Data items:
╔══
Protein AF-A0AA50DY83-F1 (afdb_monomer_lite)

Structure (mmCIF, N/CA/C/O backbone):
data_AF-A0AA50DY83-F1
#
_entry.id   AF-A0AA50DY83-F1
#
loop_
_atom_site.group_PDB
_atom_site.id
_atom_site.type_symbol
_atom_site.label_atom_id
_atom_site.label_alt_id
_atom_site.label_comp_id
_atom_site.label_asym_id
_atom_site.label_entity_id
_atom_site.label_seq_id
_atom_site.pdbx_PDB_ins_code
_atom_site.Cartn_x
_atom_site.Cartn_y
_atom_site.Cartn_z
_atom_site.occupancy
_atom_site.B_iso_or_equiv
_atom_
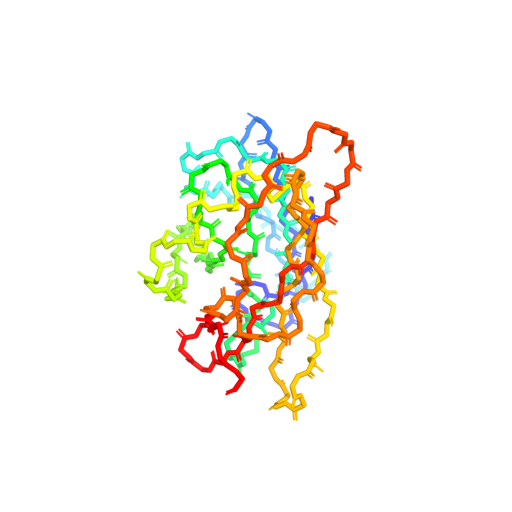site.auth_seq_id
_atom_site.auth_comp_id
_atom_site.auth_asym_id
_atom_site.auth_atom_id
_atom_site.pdbx_PDB_model_num
ATOM 1 N N . MET A 1 1 ? -5.079 8.595 -2.130 1.00 82.94 1 MET A N 1
ATOM 2 C CA . MET A 1 1 ? -5.783 8.286 -0.867 1.00 82.94 1 MET A CA 1
ATOM 3 C C . MET A 1 1 ? -5.899 6.782 -0.774 1.00 82.94 1 MET A C 1
ATOM 5 O O . MET A 1 1 ? -6.201 6.178 -1.796 1.00 82.94 1 MET A O 1
ATOM 9 N N . ALA A 1 2 ? -5.670 6.212 0.403 1.00 85.25 2 ALA A N 1
ATOM 10 C CA . ALA A 1 2 ? -5.829 4.784 0.664 1.00 85.25 2 ALA A CA 1
ATOM 11 C C . ALA A 1 2 ? -6.539 4.568 2.012 1.00 85.25 2 ALA A C 1
ATOM 13 O O . ALA A 1 2 ? -6.570 5.480 2.841 1.00 85.25 2 ALA A O 1
ATOM 14 N N . ILE A 1 3 ? -7.159 3.400 2.182 1.00 90.38 3 ILE A N 1
ATOM 15 C CA . ILE A 1 3 ? -7.938 3.019 3.367 1.00 90.38 3 ILE A CA 1
ATOM 16 C C . ILE A 1 3 ? -7.451 1.643 3.827 1.00 90.38 3 ILE A C 1
ATOM 18 O O . ILE A 1 3 ? -7.275 0.762 2.984 1.00 90.38 3 ILE A O 1
ATOM 22 N N . GLY A 1 4 ? -7.246 1.478 5.133 1.00 90.56 4 GLY A N 1
ATOM 23 C CA . GLY A 1 4 ? -6.815 0.227 5.762 1.00 90.56 4 GLY A CA 1
ATOM 24 C C . GLY A 1 4 ? -6.361 0.439 7.208 1.00 90.56 4 GLY A C 1
ATOM 25 O O . GLY A 1 4 ? -6.179 1.576 7.632 1.00 90.56 4 GLY A O 1
ATOM 26 N N . ASP A 1 5 ? -6.191 -0.640 7.968 1.00 93.38 5 ASP A N 1
ATOM 27 C CA . ASP A 1 5 ? -5.736 -0.609 9.368 1.00 93.38 5 ASP A CA 1
ATOM 28 C C . ASP A 1 5 ? -4.199 -0.542 9.463 1.00 93.38 5 ASP A C 1
ATOM 30 O O . ASP A 1 5 ? -3.527 -1.529 9.753 1.00 93.38 5 ASP A O 1
ATOM 34 N N . TYR A 1 6 ? -3.617 0.627 9.190 1.00 91.94 6 TYR A N 1
ATOM 35 C CA . TYR A 1 6 ? -2.161 0.820 9.105 1.00 91.94 6 TYR A CA 1
ATOM 36 C C . TYR A 1 6 ? -1.463 0.854 10.473 1.00 91.94 6 TYR A C 1
ATOM 38 O O . TYR A 1 6 ? -0.245 1.024 10.536 1.00 91.94 6 TYR A O 1
ATOM 46 N N . ASN A 1 7 ? -2.209 0.735 11.575 1.00 92.19 7 ASN A N 1
ATOM 47 C CA . ASN A 1 7 ? -1.652 0.658 12.927 1.00 92.19 7 ASN A CA 1
ATOM 48 C C . ASN A 1 7 ? -2.032 -0.627 13.693 1.00 92.19 7 ASN A C 1
ATOM 50 O O . ASN A 1 7 ? -1.605 -0.783 14.842 1.00 92.19 7 ASN A O 1
ATOM 54 N N . GLY A 1 8 ? -2.791 -1.538 13.076 1.00 93.25 8 GLY A N 1
ATOM 55 C CA . GLY A 1 8 ? -3.161 -2.840 13.634 1.00 93.25 8 GLY A CA 1
ATOM 56 C C . GLY A 1 8 ? -4.158 -2.776 14.795 1.00 93.25 8 GLY A C 1
ATOM 57 O O . GLY A 1 8 ? -4.150 -3.657 15.662 1.00 93.25 8 GLY A O 1
ATOM 58 N N . ASN A 1 9 ? -4.976 -1.724 14.889 1.00 92.88 9 ASN A N 1
ATOM 59 C CA . ASN A 1 9 ? -5.936 -1.556 15.985 1.00 92.88 9 ASN A CA 1
ATOM 60 C C . ASN A 1 9 ? -7.317 -2.184 15.712 1.00 92.88 9 ASN A C 1
ATOM 62 O O . ASN A 1 9 ? -8.183 -2.159 16.596 1.00 92.88 9 ASN A O 1
ATOM 66 N N . GLY A 1 10 ? -7.516 -2.753 14.523 1.00 93.44 10 GLY A N 1
ATOM 67 C CA . GLY A 1 10 ? -8.751 -3.368 14.052 1.00 93.44 10 GLY A CA 1
ATOM 68 C C . GLY A 1 10 ? -9.752 -2.399 13.414 1.00 93.44 10 GLY A C 1
ATOM 69 O O . GLY A 1 10 ? -10.900 -2.796 13.194 1.00 93.44 10 GLY A O 1
ATOM 70 N N . TYR A 1 11 ? -9.371 -1.148 13.147 1.00 93.31 11 TYR A N 1
ATOM 71 C CA . TYR A 1 11 ? -10.224 -0.125 12.540 1.00 93.31 11 TYR A CA 1
ATOM 72 C C . TYR A 1 11 ? -9.530 0.520 11.341 1.00 93.31 11 TYR A C 1
ATOM 74 O O . TYR A 1 11 ? -8.371 0.905 11.421 1.00 93.31 11 TYR A O 1
ATOM 82 N N . ASP A 1 12 ? -10.273 0.708 10.249 1.00 93.44 12 ASP A N 1
ATOM 83 C CA . ASP A 1 12 ? -9.739 1.363 9.057 1.00 93.44 12 ASP A CA 1
ATOM 84 C C . ASP A 1 12 ? -9.301 2.806 9.349 1.00 93.44 12 ASP A C 1
ATOM 86 O O . ASP A 1 12 ? -10.076 3.636 9.842 1.00 93.44 12 ASP A O 1
ATOM 90 N N . ASP A 1 13 ? -8.072 3.116 8.961 1.00 93.25 13 ASP A N 1
ATOM 91 C CA . ASP A 1 13 ? -7.509 4.453 8.915 1.00 93.25 13 ASP A CA 1
ATOM 92 C C . ASP A 1 13 ? -7.592 5.025 7.488 1.00 93.25 13 ASP A C 1
ATOM 94 O O . ASP A 1 13 ? -7.858 4.322 6.506 1.00 93.25 13 ASP A O 1
ATOM 98 N N . VAL A 1 14 ? -7.331 6.328 7.351 1.00 92.56 14 VAL A N 1
ATOM 99 C CA . VAL A 1 14 ? -7.305 7.013 6.051 1.00 92.56 14 VAL A CA 1
ATOM 100 C C . VAL A 1 14 ? -5.949 7.652 5.806 1.00 92.56 14 VAL A C 1
ATOM 102 O O . VAL A 1 14 ? -5.540 8.563 6.525 1.00 92.56 14 VAL A O 1
ATOM 105 N N . LEU A 1 15 ? -5.296 7.234 4.725 1.00 89.06 15 LEU A N 1
ATOM 106 C CA . LEU A 1 15 ? -4.086 7.859 4.209 1.00 89.06 15 LEU A CA 1
ATOM 107 C C . LEU A 1 15 ? -4.421 8.876 3.127 1.00 89.06 15 LEU A C 1
ATOM 109 O O . LEU A 1 15 ? -5.030 8.559 2.099 1.00 89.06 15 LEU A O 1
ATOM 113 N N . LEU A 1 16 ? -3.949 10.097 3.324 1.00 87.44 16 LEU A N 1
ATOM 114 C CA . LEU A 1 16 ? -3.999 11.180 2.359 1.00 87.44 16 LEU A CA 1
ATOM 115 C C . LEU A 1 16 ? -2.591 11.420 1.827 1.00 87.44 16 LEU A C 1
ATOM 117 O O . LEU A 1 16 ? -1.666 11.712 2.580 1.00 87.44 16 LEU A O 1
ATOM 121 N N . TRP A 1 17 ? -2.455 11.298 0.511 1.00 81.44 17 TRP A N 1
ATOM 122 C CA . TRP A 1 17 ? -1.196 11.476 -0.198 1.00 81.44 17 TRP A CA 1
ATOM 123 C C . TRP A 1 17 ? -1.347 12.599 -1.213 1.00 81.44 17 TRP A C 1
ATOM 125 O O . TRP A 1 17 ? -2.341 12.603 -1.948 1.00 81.44 17 TRP A O 1
ATOM 135 N N . GLY A 1 18 ? -0.401 13.537 -1.259 1.00 75.00 18 GLY A N 1
ATOM 136 C CA . GLY A 1 18 ? -0.442 14.610 -2.248 1.00 75.00 18 GLY A CA 1
ATOM 137 C C . GLY A 1 18 ? 0.629 15.685 -2.092 1.00 75.00 18 GLY A C 1
ATOM 138 O O . GLY A 1 18 ? 1.409 15.705 -1.143 1.00 75.00 18 GLY A O 1
ATOM 139 N N . ASP A 1 19 ? 0.614 16.623 -3.037 1.00 73.62 19 ASP A N 1
ATOM 140 C CA . ASP A 1 19 ? 1.660 17.639 -3.234 1.00 73.62 19 ASP A CA 1
ATOM 141 C C . ASP A 1 19 ? 1.854 18.596 -2.047 1.00 73.62 19 ASP A C 1
ATOM 143 O O . ASP A 1 19 ? 2.912 19.201 -1.896 1.00 73.62 19 ASP A O 1
ATOM 147 N N . ASN A 1 20 ? 0.836 18.738 -1.195 1.00 76.44 20 ASN A N 1
ATOM 148 C CA . ASN A 1 20 ? 0.859 19.624 -0.028 1.00 76.44 20 ASN A CA 1
ATOM 149 C C . ASN A 1 20 ? 1.188 18.888 1.281 1.00 76.44 20 ASN A C 1
ATOM 151 O O .
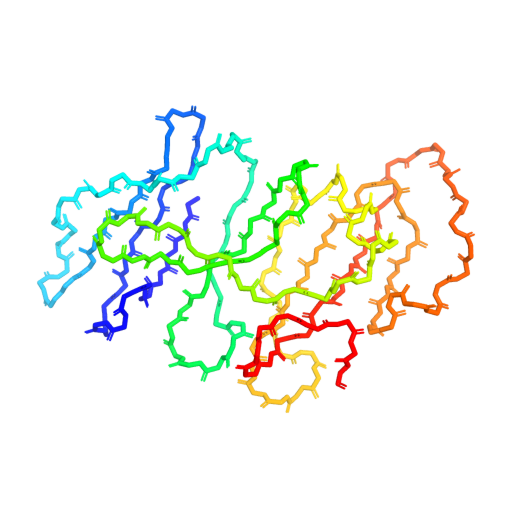 ASN A 1 20 ? 0.993 19.445 2.363 1.00 76.44 20 ASN A O 1
ATOM 155 N N . GLY A 1 21 ? 1.678 17.652 1.183 1.00 81.50 21 GLY A N 1
ATOM 156 C CA . GLY A 1 21 ? 2.078 16.832 2.315 1.00 81.50 21 GLY A CA 1
ATOM 157 C C . GLY A 1 21 ? 1.247 15.564 2.457 1.00 81.50 21 GLY A C 1
ATOM 158 O O . GLY A 1 21 ? 0.142 15.431 1.928 1.00 81.50 21 GLY A O 1
ATOM 159 N N . ASN A 1 22 ? 1.815 14.637 3.218 1.00 86.06 22 ASN A N 1
ATOM 160 C CA . ASN A 1 22 ? 1.277 13.305 3.435 1.00 86.06 22 ASN A CA 1
ATOM 161 C C . ASN A 1 22 ? 0.725 13.244 4.854 1.00 86.06 22 ASN A C 1
ATOM 163 O O . ASN A 1 22 ? 1.374 13.701 5.798 1.00 86.06 22 ASN A O 1
ATOM 167 N N . GLN A 1 23 ? -0.485 12.722 5.010 1.00 90.88 23 GLN A N 1
ATOM 168 C CA . GLN A 1 23 ? -1.163 12.660 6.297 1.00 90.88 23 GLN A CA 1
ATOM 169 C C . GLN A 1 23 ? -1.882 11.335 6.481 1.00 90.88 23 GLN A C 1
ATOM 171 O O . GLN A 1 23 ? -2.335 10.712 5.524 1.00 90.88 23 GLN A O 1
ATOM 176 N N . VAL A 1 24 ? -2.034 10.944 7.736 1.00 91.81 24 VAL A N 1
ATOM 177 C CA . VAL A 1 24 ? -2.842 9.802 8.148 1.00 91.81 24 VAL A CA 1
ATOM 178 C C . VAL A 1 24 ? -3.845 10.244 9.198 1.00 91.81 24 VAL A C 1
ATOM 180 O O . VAL A 1 24 ? -3.514 11.016 10.098 1.00 91.81 24 VAL A O 1
ATOM 183 N N . ALA A 1 25 ? -5.080 9.781 9.062 1.00 93.94 25 ALA A N 1
ATOM 184 C CA . ALA A 1 25 ? -6.119 9.948 10.061 1.00 93.94 25 ALA A CA 1
ATOM 185 C C . ALA A 1 25 ? -6.462 8.581 10.646 1.00 93.94 25 ALA A C 1
ATOM 187 O O . ALA A 1 25 ? -6.918 7.698 9.921 1.00 93.94 25 ALA A O 1
ATOM 188 N N . TRP A 1 26 ? -6.237 8.426 11.949 1.00 93.56 26 TRP A N 1
ATOM 189 C CA . TRP A 1 26 ? -6.375 7.142 12.628 1.00 93.56 26 TRP A CA 1
ATOM 190 C C . TRP A 1 26 ? -7.840 6.826 12.952 1.00 93.56 26 TRP A C 1
ATOM 192 O O . TRP A 1 26 ? -8.547 7.618 13.597 1.00 93.56 26 TRP A O 1
ATOM 202 N N . GLY A 1 27 ? -8.284 5.658 12.500 1.00 94.12 27 GLY A N 1
ATOM 203 C CA . GLY A 1 27 ? -9.568 5.055 12.806 1.00 94.12 27 GLY A CA 1
ATOM 204 C C . GLY A 1 27 ? -9.652 4.603 14.259 1.00 94.12 27 GLY A C 1
ATOM 205 O O . GLY A 1 27 ? -8.657 4.454 14.968 1.00 94.12 27 GLY A O 1
ATOM 206 N N . ASN A 1 28 ? -10.878 4.432 14.746 1.00 93.06 28 ASN A N 1
ATOM 207 C CA . ASN A 1 28 ? -11.138 3.883 16.073 1.00 93.06 28 ASN A CA 1
ATOM 208 C C . ASN A 1 28 ? -12.564 3.328 16.165 1.00 93.06 28 ASN A C 1
ATOM 210 O O . ASN A 1 28 ? -13.390 3.508 15.268 1.00 93.06 28 ASN A O 1
ATOM 214 N N . SER A 1 29 ? -12.872 2.740 17.320 1.00 94.25 29 SER A N 1
ATOM 215 C CA . SER A 1 29 ? -14.148 2.093 17.647 1.00 94.25 29 SER A CA 1
ATOM 216 C C . SER A 1 29 ? -15.400 2.955 17.516 1.00 94.25 29 SER A C 1
ATOM 218 O O . SER A 1 29 ? -16.506 2.417 17.499 1.00 94.25 29 SER A O 1
ATOM 220 N N . THR A 1 30 ? -15.260 4.278 17.426 1.00 92.69 30 THR A N 1
ATOM 221 C CA . THR A 1 30 ? -16.400 5.187 17.249 1.00 92.69 30 THR A CA 1
ATOM 222 C C . THR A 1 30 ? -16.715 5.479 15.781 1.00 92.69 30 THR A C 1
ATOM 224 O O . THR A 1 30 ? -17.744 6.088 15.499 1.00 92.69 30 THR A O 1
ATOM 227 N N . GLY A 1 31 ? -15.848 5.066 14.846 1.00 84.56 31 GLY A N 1
ATOM 228 C CA . GLY A 1 31 ? -15.955 5.387 13.418 1.00 84.56 31 GLY A CA 1
ATOM 229 C C . GLY A 1 31 ? -15.607 6.840 13.070 1.00 84.56 31 GLY A C 1
ATOM 230 O O . GLY A 1 31 ? -15.797 7.264 11.933 1.00 84.56 31 GLY A O 1
ATOM 231 N N . VAL A 1 32 ? -15.116 7.621 14.038 1.00 86.75 32 VAL A N 1
ATOM 232 C CA . VAL A 1 32 ? -14.698 9.014 13.837 1.00 86.75 32 VAL A CA 1
ATOM 233 C C . VAL A 1 32 ? -13.186 9.073 13.655 1.00 86.75 32 VAL A C 1
ATOM 235 O O . VAL A 1 32 ? -12.447 8.629 14.528 1.00 86.75 32 VAL A O 1
ATOM 238 N N . LEU A 1 33 ? -12.720 9.669 12.558 1.00 86.56 33 LEU A N 1
ATOM 239 C CA . LEU A 1 33 ? -11.297 9.906 12.304 1.00 86.56 33 LEU A CA 1
ATOM 240 C C . LEU A 1 33 ? -10.797 11.054 13.189 1.00 86.56 33 LEU A C 1
ATOM 242 O O . LEU A 1 33 ? -11.142 12.219 12.974 1.00 86.56 33 LEU A O 1
ATOM 246 N N . ASN A 1 34 ? -10.018 10.726 14.217 1.00 65.56 34 ASN A N 1
ATOM 247 C CA . ASN A 1 34 ? -9.617 11.687 15.237 1.00 65.56 34 ASN A CA 1
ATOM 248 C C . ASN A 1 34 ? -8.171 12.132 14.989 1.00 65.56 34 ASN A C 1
╚══
How to complete this task: For this exercise, output exactly the lines above from the line with "ATOM 57 O O" to the line with "ATOM 74 O O", counting both, and leave out the rest.

Answer for the task:
ATOM 57 O O . GLY A 1 8 ? -4.150 -3.657 15.662 1.00 93.25 8 GLY A O 1
ATOM 58 N N . ASN A 1 9 ? -4.976 -1.724 14.889 1.00 92.88 9 ASN A N 1
ATOM 59 C CA . ASN A 1 9 ? -5.936 -1.556 15.985 1.00 92.88 9 ASN A CA 1
ATOM 60 C C . ASN A 1 9 ? -7.317 -2.184 15.712 1.00 92.88 9 ASN A C 1
ATOM 62 O O . ASN A 1 9 ? -8.183 -2.159 16.596 1.00 92.88 9 ASN A O 1
ATOM 66 N N . GLY A 1 10 ? -7.516 -2.753 14.523 1.00 93.44 10 GLY A N 1
ATOM 67 C CA . GLY A 1 10 ? -8.751 -3.368 14.052 1.00 93.44 10 GLY A CA 1
ATOM 68 C C . GLY A 1 10 ? -9.752 -2.399 13.414 1.00 93.44 10 GLY A C 1
ATOM 69 O O . GLY A 1 10 ? -10.900 -2.796 13.194 1.00 93.44 10 GLY A O 1
ATOM 70 N N . TYR A 1 11 ? -9.371 -1.148 13.147 1.00 93.31 11 TYR A N 1
ATOM 71 C CA . TYR A 1 11 ? -10.224 -0.125 12.540 1.00 93.31 11 TYR A CA 1
ATOM 72 C C . TYR A 1 11 ? -9.530 0.520 11.341 1.00 93.31 11 TYR A C 1
ATOM 74 O O . TYR A 1 11 ? -8.371 0.905 11.421 1.00 93.31 11 TYR A O 1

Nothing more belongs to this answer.